> **TASK INPUT**
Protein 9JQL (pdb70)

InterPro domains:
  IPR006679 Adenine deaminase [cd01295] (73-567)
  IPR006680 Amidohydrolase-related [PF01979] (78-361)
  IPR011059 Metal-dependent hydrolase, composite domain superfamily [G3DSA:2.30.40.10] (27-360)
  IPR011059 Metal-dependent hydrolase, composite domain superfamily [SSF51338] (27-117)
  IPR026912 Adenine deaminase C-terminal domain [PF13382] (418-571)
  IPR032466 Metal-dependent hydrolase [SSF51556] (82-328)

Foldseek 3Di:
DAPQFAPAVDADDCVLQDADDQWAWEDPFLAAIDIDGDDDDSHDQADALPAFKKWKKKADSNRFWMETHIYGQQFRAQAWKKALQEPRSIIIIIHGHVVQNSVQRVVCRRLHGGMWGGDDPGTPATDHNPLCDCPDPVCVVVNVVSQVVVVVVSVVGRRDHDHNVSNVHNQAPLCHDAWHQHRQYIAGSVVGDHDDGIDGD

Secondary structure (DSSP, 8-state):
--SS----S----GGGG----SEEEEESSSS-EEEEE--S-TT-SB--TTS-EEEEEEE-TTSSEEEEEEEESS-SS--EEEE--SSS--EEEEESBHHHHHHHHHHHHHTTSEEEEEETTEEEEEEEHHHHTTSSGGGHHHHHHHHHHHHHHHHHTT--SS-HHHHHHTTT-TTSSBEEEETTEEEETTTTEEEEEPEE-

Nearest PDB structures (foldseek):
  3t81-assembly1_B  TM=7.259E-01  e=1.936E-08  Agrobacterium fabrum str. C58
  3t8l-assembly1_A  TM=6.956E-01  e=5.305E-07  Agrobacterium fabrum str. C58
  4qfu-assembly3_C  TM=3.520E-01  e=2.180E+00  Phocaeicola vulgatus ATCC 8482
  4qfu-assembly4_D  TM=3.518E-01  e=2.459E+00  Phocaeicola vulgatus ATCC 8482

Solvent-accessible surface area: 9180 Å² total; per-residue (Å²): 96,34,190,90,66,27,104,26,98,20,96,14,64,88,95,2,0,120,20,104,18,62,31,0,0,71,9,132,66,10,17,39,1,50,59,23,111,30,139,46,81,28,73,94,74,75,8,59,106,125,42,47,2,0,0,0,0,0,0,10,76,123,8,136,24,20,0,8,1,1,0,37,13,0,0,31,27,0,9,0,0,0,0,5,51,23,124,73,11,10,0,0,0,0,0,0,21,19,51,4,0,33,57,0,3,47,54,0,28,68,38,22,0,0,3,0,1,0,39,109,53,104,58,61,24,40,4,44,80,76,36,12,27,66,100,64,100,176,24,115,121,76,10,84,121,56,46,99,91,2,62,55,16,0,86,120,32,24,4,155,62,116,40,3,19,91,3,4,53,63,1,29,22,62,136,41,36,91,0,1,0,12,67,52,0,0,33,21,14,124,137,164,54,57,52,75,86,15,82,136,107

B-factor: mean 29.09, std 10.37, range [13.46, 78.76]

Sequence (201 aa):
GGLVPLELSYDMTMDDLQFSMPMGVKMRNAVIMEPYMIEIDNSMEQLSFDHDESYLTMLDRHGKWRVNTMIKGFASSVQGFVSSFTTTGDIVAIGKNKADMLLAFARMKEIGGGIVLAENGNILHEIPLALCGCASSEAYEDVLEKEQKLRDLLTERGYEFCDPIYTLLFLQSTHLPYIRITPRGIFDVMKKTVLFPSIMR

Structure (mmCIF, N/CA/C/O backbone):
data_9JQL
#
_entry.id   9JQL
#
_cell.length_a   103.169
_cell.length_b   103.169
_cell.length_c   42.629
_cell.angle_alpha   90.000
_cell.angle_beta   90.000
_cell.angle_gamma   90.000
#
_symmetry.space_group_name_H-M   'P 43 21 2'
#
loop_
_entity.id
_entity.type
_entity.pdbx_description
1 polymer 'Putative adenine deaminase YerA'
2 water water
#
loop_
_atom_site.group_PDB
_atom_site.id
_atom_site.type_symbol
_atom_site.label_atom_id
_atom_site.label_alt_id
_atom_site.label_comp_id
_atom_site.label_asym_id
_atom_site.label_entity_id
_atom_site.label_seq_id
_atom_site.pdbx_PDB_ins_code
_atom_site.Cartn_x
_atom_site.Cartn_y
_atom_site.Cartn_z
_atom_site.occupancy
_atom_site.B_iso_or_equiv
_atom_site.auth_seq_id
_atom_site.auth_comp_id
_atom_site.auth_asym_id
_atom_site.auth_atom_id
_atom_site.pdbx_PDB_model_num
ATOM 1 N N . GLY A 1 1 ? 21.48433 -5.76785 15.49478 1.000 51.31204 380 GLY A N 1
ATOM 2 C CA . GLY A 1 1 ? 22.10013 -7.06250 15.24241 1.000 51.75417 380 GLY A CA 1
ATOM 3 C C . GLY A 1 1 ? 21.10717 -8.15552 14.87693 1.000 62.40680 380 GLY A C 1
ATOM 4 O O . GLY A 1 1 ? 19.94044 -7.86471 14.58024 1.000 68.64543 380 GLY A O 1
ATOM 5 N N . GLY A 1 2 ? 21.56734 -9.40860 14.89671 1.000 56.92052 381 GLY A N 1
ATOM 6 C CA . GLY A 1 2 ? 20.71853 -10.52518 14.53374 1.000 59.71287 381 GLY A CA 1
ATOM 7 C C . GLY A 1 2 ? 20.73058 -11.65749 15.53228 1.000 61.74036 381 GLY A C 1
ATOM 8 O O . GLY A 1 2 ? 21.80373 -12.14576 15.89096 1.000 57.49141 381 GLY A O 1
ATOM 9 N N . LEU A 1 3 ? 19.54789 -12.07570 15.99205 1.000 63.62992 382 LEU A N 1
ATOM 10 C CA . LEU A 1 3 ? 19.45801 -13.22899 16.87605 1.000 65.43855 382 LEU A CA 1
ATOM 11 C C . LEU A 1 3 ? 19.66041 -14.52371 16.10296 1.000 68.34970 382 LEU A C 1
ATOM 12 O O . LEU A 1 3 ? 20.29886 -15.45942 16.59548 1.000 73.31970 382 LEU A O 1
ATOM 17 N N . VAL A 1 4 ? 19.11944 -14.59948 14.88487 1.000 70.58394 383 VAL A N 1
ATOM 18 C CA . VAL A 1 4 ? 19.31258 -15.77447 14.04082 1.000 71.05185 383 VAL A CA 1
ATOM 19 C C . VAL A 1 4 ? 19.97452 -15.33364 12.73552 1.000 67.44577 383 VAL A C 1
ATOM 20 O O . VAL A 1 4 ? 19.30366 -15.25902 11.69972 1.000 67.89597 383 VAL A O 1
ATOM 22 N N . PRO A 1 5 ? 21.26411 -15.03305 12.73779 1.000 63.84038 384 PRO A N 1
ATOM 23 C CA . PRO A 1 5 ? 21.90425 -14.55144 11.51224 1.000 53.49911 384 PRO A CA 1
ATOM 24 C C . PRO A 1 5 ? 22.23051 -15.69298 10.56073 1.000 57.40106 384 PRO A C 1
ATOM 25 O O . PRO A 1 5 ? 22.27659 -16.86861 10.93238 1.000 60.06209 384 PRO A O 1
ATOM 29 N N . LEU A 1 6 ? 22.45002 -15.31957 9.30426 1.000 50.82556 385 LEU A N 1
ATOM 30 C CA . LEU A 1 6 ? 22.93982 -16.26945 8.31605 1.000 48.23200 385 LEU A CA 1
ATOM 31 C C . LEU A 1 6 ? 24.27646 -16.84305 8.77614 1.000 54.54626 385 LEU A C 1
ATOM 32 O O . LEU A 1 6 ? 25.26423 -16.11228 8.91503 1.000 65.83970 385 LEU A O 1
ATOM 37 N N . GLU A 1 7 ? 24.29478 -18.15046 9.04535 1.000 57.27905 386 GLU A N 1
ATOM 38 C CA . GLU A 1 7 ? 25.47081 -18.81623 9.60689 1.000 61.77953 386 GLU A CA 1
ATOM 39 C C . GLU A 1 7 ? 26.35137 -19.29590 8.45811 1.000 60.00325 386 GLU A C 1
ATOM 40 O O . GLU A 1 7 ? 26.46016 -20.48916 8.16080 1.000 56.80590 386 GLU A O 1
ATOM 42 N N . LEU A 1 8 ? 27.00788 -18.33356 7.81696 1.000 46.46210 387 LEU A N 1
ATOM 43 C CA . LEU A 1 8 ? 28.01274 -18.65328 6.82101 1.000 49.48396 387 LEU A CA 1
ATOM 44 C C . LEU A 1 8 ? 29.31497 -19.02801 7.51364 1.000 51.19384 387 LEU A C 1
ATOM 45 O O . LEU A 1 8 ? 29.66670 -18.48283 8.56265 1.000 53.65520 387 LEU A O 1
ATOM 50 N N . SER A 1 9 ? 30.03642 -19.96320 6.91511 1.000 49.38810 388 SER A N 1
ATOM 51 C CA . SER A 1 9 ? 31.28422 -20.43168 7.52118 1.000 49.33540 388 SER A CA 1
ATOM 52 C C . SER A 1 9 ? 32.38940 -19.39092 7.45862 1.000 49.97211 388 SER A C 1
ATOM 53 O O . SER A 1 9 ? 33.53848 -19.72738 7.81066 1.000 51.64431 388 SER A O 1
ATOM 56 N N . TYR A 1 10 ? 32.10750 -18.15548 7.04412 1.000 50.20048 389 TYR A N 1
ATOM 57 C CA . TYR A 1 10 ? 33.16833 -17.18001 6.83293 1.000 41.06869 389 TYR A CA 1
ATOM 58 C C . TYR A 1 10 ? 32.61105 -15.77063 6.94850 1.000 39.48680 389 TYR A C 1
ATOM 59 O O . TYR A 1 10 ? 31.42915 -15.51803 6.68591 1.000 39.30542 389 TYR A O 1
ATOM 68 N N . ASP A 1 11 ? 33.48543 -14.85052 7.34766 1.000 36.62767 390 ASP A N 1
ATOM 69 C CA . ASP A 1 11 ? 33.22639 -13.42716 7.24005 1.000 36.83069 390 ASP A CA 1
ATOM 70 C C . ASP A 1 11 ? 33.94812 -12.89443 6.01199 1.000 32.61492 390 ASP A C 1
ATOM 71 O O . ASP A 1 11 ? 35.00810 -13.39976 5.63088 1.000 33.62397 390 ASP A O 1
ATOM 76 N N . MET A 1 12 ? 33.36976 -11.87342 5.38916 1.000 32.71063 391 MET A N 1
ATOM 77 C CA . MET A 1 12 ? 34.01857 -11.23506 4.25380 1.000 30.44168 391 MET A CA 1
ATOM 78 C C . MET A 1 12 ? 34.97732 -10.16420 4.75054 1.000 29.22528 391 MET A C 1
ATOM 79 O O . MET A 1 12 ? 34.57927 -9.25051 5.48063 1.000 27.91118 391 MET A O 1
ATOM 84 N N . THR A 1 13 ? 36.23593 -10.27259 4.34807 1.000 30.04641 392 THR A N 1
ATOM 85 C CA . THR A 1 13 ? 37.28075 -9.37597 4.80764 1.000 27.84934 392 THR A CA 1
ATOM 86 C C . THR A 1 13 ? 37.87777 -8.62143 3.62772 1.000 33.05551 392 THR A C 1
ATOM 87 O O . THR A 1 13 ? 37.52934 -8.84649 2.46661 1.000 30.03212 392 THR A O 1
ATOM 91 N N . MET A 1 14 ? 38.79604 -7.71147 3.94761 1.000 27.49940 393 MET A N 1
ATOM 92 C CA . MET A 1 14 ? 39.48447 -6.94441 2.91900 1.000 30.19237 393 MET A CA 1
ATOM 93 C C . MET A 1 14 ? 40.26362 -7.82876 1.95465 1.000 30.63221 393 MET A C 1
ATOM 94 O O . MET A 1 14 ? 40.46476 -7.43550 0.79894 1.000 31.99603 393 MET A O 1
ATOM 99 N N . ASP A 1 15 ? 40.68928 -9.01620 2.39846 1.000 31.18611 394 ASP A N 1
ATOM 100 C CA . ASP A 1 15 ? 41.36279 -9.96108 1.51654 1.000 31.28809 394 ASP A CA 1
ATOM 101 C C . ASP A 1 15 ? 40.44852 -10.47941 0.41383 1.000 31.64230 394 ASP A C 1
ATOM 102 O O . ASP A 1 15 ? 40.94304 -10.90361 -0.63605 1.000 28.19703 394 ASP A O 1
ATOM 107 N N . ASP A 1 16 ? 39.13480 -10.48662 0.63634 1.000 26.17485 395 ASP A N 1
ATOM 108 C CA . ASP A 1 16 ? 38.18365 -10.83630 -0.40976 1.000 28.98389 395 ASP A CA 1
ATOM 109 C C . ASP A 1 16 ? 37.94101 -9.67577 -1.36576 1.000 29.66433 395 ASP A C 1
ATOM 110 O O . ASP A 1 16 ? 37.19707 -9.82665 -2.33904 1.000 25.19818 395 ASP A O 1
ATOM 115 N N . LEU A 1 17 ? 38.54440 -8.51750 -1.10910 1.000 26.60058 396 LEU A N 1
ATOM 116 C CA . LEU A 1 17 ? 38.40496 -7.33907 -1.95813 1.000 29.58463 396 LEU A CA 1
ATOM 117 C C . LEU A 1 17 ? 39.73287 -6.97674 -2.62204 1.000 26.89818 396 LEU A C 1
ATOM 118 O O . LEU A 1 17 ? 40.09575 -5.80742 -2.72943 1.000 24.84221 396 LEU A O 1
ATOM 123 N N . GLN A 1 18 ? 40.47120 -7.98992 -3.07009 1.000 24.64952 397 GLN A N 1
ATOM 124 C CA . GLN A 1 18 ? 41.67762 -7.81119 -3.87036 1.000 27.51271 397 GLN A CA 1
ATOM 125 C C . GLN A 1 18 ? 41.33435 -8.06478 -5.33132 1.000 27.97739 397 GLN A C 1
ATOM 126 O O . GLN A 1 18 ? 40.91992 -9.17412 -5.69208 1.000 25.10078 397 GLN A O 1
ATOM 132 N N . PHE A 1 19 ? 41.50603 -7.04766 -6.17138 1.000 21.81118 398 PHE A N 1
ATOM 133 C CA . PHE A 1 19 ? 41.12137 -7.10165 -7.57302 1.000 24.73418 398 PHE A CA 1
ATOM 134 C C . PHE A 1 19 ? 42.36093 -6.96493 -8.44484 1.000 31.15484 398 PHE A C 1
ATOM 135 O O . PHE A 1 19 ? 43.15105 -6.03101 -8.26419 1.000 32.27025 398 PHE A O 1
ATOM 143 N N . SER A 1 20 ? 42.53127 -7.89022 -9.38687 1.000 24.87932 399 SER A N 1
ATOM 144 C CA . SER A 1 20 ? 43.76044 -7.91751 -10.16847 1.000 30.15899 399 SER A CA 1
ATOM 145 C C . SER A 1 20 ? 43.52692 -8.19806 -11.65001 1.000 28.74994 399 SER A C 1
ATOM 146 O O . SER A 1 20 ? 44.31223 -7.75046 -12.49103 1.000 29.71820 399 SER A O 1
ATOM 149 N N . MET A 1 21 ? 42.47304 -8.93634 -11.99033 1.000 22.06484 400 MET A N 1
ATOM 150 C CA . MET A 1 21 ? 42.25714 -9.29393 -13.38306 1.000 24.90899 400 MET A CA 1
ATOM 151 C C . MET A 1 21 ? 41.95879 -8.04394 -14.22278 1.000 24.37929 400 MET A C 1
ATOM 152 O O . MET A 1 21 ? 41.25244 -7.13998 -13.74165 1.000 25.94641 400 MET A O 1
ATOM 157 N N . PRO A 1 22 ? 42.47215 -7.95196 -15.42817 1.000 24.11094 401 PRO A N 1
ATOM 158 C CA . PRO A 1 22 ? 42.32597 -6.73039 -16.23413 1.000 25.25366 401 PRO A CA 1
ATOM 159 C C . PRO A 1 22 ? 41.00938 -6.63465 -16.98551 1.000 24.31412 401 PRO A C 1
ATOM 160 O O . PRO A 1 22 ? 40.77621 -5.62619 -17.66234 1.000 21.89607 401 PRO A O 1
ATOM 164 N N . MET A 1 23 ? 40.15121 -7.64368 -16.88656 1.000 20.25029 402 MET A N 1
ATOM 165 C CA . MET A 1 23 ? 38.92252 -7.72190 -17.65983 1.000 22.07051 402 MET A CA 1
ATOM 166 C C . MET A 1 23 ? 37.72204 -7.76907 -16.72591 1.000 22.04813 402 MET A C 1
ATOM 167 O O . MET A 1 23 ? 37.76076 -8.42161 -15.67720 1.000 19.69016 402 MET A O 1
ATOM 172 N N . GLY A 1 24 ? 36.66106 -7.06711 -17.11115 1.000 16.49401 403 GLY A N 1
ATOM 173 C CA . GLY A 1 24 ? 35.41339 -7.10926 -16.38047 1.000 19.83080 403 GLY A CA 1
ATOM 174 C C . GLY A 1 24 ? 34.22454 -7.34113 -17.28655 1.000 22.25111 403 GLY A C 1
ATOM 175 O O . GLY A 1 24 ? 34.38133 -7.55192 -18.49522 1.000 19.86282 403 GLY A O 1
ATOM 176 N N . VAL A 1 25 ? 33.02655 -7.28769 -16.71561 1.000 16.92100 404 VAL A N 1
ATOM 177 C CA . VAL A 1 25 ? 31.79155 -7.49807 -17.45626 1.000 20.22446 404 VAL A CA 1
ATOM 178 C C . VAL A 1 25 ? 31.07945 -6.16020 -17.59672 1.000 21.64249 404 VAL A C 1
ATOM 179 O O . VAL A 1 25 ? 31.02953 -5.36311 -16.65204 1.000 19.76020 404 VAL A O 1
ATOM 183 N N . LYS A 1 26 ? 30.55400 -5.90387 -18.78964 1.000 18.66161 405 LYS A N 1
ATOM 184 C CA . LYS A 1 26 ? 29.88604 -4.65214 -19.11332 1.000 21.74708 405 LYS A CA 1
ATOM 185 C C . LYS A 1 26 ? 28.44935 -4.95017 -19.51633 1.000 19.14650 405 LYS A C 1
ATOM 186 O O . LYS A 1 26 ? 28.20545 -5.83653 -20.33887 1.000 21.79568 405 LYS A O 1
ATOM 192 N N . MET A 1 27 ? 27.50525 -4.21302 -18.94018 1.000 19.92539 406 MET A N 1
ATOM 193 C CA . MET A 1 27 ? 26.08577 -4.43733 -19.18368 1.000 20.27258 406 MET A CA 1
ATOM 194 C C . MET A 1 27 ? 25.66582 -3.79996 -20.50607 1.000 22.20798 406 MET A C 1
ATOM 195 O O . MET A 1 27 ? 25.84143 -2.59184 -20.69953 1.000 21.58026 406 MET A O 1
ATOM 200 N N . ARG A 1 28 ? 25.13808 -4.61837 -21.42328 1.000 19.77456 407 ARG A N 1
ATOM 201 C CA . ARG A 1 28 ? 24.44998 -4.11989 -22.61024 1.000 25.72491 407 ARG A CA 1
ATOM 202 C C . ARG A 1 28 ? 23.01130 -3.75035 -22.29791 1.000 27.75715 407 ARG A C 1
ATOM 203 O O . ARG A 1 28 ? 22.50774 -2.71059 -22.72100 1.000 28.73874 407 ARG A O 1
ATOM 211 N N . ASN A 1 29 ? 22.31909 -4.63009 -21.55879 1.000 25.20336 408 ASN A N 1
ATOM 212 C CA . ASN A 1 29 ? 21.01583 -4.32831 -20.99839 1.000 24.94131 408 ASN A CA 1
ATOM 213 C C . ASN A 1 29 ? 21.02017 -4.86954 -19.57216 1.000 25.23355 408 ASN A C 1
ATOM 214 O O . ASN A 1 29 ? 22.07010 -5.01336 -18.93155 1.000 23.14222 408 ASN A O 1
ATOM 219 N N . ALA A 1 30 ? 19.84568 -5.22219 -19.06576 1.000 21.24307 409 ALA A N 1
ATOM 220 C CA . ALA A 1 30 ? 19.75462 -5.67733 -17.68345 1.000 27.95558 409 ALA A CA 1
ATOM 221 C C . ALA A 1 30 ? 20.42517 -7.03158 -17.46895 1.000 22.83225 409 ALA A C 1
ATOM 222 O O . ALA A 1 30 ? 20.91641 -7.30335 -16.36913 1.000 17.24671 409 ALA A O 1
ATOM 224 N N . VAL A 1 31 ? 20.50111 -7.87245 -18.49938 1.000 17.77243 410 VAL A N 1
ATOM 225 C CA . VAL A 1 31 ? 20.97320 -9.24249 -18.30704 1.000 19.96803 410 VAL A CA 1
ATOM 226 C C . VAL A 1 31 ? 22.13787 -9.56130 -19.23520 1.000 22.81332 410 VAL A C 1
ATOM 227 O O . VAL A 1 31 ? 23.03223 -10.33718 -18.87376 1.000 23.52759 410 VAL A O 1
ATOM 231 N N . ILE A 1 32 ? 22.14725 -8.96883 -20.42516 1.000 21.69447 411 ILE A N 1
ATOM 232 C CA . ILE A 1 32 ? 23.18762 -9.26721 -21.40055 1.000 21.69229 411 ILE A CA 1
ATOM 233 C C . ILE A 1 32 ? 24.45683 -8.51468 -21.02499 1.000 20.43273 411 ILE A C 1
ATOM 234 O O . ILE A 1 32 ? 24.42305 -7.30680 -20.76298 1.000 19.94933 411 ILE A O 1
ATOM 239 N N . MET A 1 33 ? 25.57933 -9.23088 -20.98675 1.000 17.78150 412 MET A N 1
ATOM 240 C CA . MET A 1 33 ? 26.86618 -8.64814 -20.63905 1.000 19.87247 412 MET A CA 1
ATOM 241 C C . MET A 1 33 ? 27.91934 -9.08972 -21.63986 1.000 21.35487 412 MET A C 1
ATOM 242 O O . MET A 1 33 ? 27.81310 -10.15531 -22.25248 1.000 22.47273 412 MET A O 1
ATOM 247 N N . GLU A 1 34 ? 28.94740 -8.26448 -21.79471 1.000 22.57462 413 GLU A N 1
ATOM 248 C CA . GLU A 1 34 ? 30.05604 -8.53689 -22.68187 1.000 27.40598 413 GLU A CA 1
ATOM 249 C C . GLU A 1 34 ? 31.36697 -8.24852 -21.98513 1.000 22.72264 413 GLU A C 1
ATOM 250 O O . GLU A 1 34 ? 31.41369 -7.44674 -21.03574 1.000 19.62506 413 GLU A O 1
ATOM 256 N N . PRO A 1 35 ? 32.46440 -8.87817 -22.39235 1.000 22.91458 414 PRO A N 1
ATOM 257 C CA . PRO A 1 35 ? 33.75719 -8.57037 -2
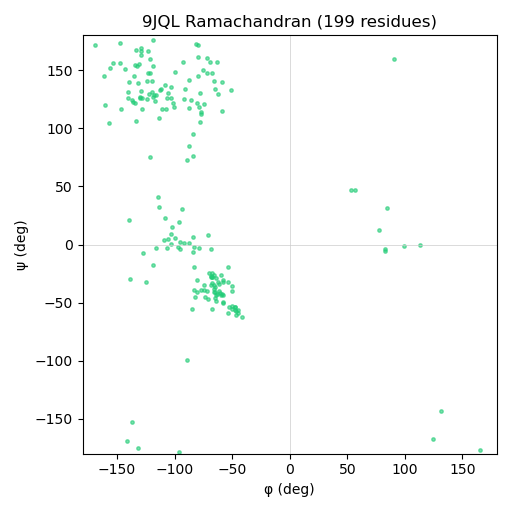1.78702 1.000 19.71221 414 PRO A CA 1
ATOM 258 C C . PRO A 1 35 ? 34.20337 -7.15827 -22.13347 1.000 25.83713 414 PRO A C 1
ATOM 259 O O . PRO A 1 35 ? 33.89381 -6.62941 -23.20426 1.000 21.32574 414 PRO A O 1
ATOM 263 N N . TYR A 1 36 ? 34.92579 -6.54141 -21.20141 1.000 21.61109 415 TYR A N 1
ATOM 264 C CA . TYR A 1 36 ? 35.53762 -5.24700 -21.46536 1.000 20.88721 415 TYR A CA 1
ATOM 265 C C . TYR A 1 36 ? 36.84739 -5.16716 -20.69553 1.000 23.29374 415 TYR A C 1
ATOM 266 O O . TYR A 1 36 ? 37.05180 -5.87489 -19.70644 1.000 22.55923 415 TYR A O 1
ATOM 275 N N . MET A 1 37 ? 37.74551 -4.30993 -21.17257 1.000 24.60980 416 MET A N 1
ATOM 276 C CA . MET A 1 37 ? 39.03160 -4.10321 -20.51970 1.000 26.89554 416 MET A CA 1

> **PROBLEM STATEMENT**
All lines in the listing above between the line with "ATOM 25 O O" and the line with "ATOM 59 O O", inclusive, should be set down exactly, and no line outside that range.

> **OUTPUT FOR THIS TASK**
ATOM 25 O O . PRO A 1 5 ? 22.27659 -16.86861 10.93238 1.000 60.06209 384 PRO A O 1
ATOM 29 N N . LEU A 1 6 ? 22.45002 -15.31957 9.30426 1.000 50.82556 385 LEU A N 1
ATOM 30 C CA . LEU A 1 6 ? 22.93982 -16.26945 8.31605 1.000 48.23200 385 LEU A CA 1
ATOM 31 C C . LEU A 1 6 ? 24.27646 -16.84305 8.77614 1.000 54.54626 385 LEU A C 1
ATOM 32 O O . LEU A 1 6 ? 25.26423 -16.11228 8.91503 1.000 65.83970 385 LEU A O 1
ATOM 37 N N . GLU A 1 7 ? 24.29478 -18.15046 9.04535 1.000 57.27905 386 GLU A N 1
ATOM 38 C CA . GLU A 1 7 ? 25.47081 -18.81623 9.60689 1.000 61.77953 386 GLU A CA 1
ATOM 39 C C . GLU A 1 7 ? 26.35137 -19.29590 8.45811 1.000 60.00325 386 GLU A C 1
ATOM 40 O O . GLU A 1 7 ? 26.46016 -20.48916 8.16080 1.000 56.80590 386 GLU A O 1
ATOM 42 N N . LEU A 1 8 ? 27.00788 -18.33356 7.81696 1.000 46.46210 387 LEU A N 1
ATOM 43 C CA . LEU A 1 8 ? 28.01274 -18.65328 6.82101 1.000 49.48396 387 LEU A CA 1
ATOM 44 C C . LEU A 1 8 ? 29.31497 -19.02801 7.51364 1.000 51.19384 387 LEU A C 1
ATOM 45 O O . LEU A 1 8 ? 29.66670 -18.48283 8.56265 1.000 53.65520 387 LEU A O 1
ATOM 50 N N . SER A 1 9 ? 30.03642 -19.96320 6.91511 1.000 49.38810 388 SER A N 1
ATOM 51 C CA . SER A 1 9 ? 31.28422 -20.43168 7.52118 1.000 49.33540 388 SER A CA 1
ATOM 52 C C . SER A 1 9 ? 32.38940 -19.39092 7.45862 1.000 49.97211 388 SER A C 1
ATOM 53 O O . SER A 1 9 ? 33.53848 -19.72738 7.81066 1.000 51.64431 388 SER A O 1
ATOM 56 N N . TYR A 1 10 ? 32.10750 -18.15548 7.04412 1.000 50.20048 389 TYR A N 1
ATOM 57 C CA . TYR A 1 10 ? 33.16833 -17.18001 6.83293 1.000 41.06869 389 TYR A CA 1
ATOM 58 C C . TYR A 1 10 ? 32.61105 -15.77063 6.94850 1.000 39.48680 389 TYR A C 1
ATOM 59 O O . TYR A 1 10 ? 31.42915 -15.51803 6.68591 1.000 39.30542 389 TYR A O 1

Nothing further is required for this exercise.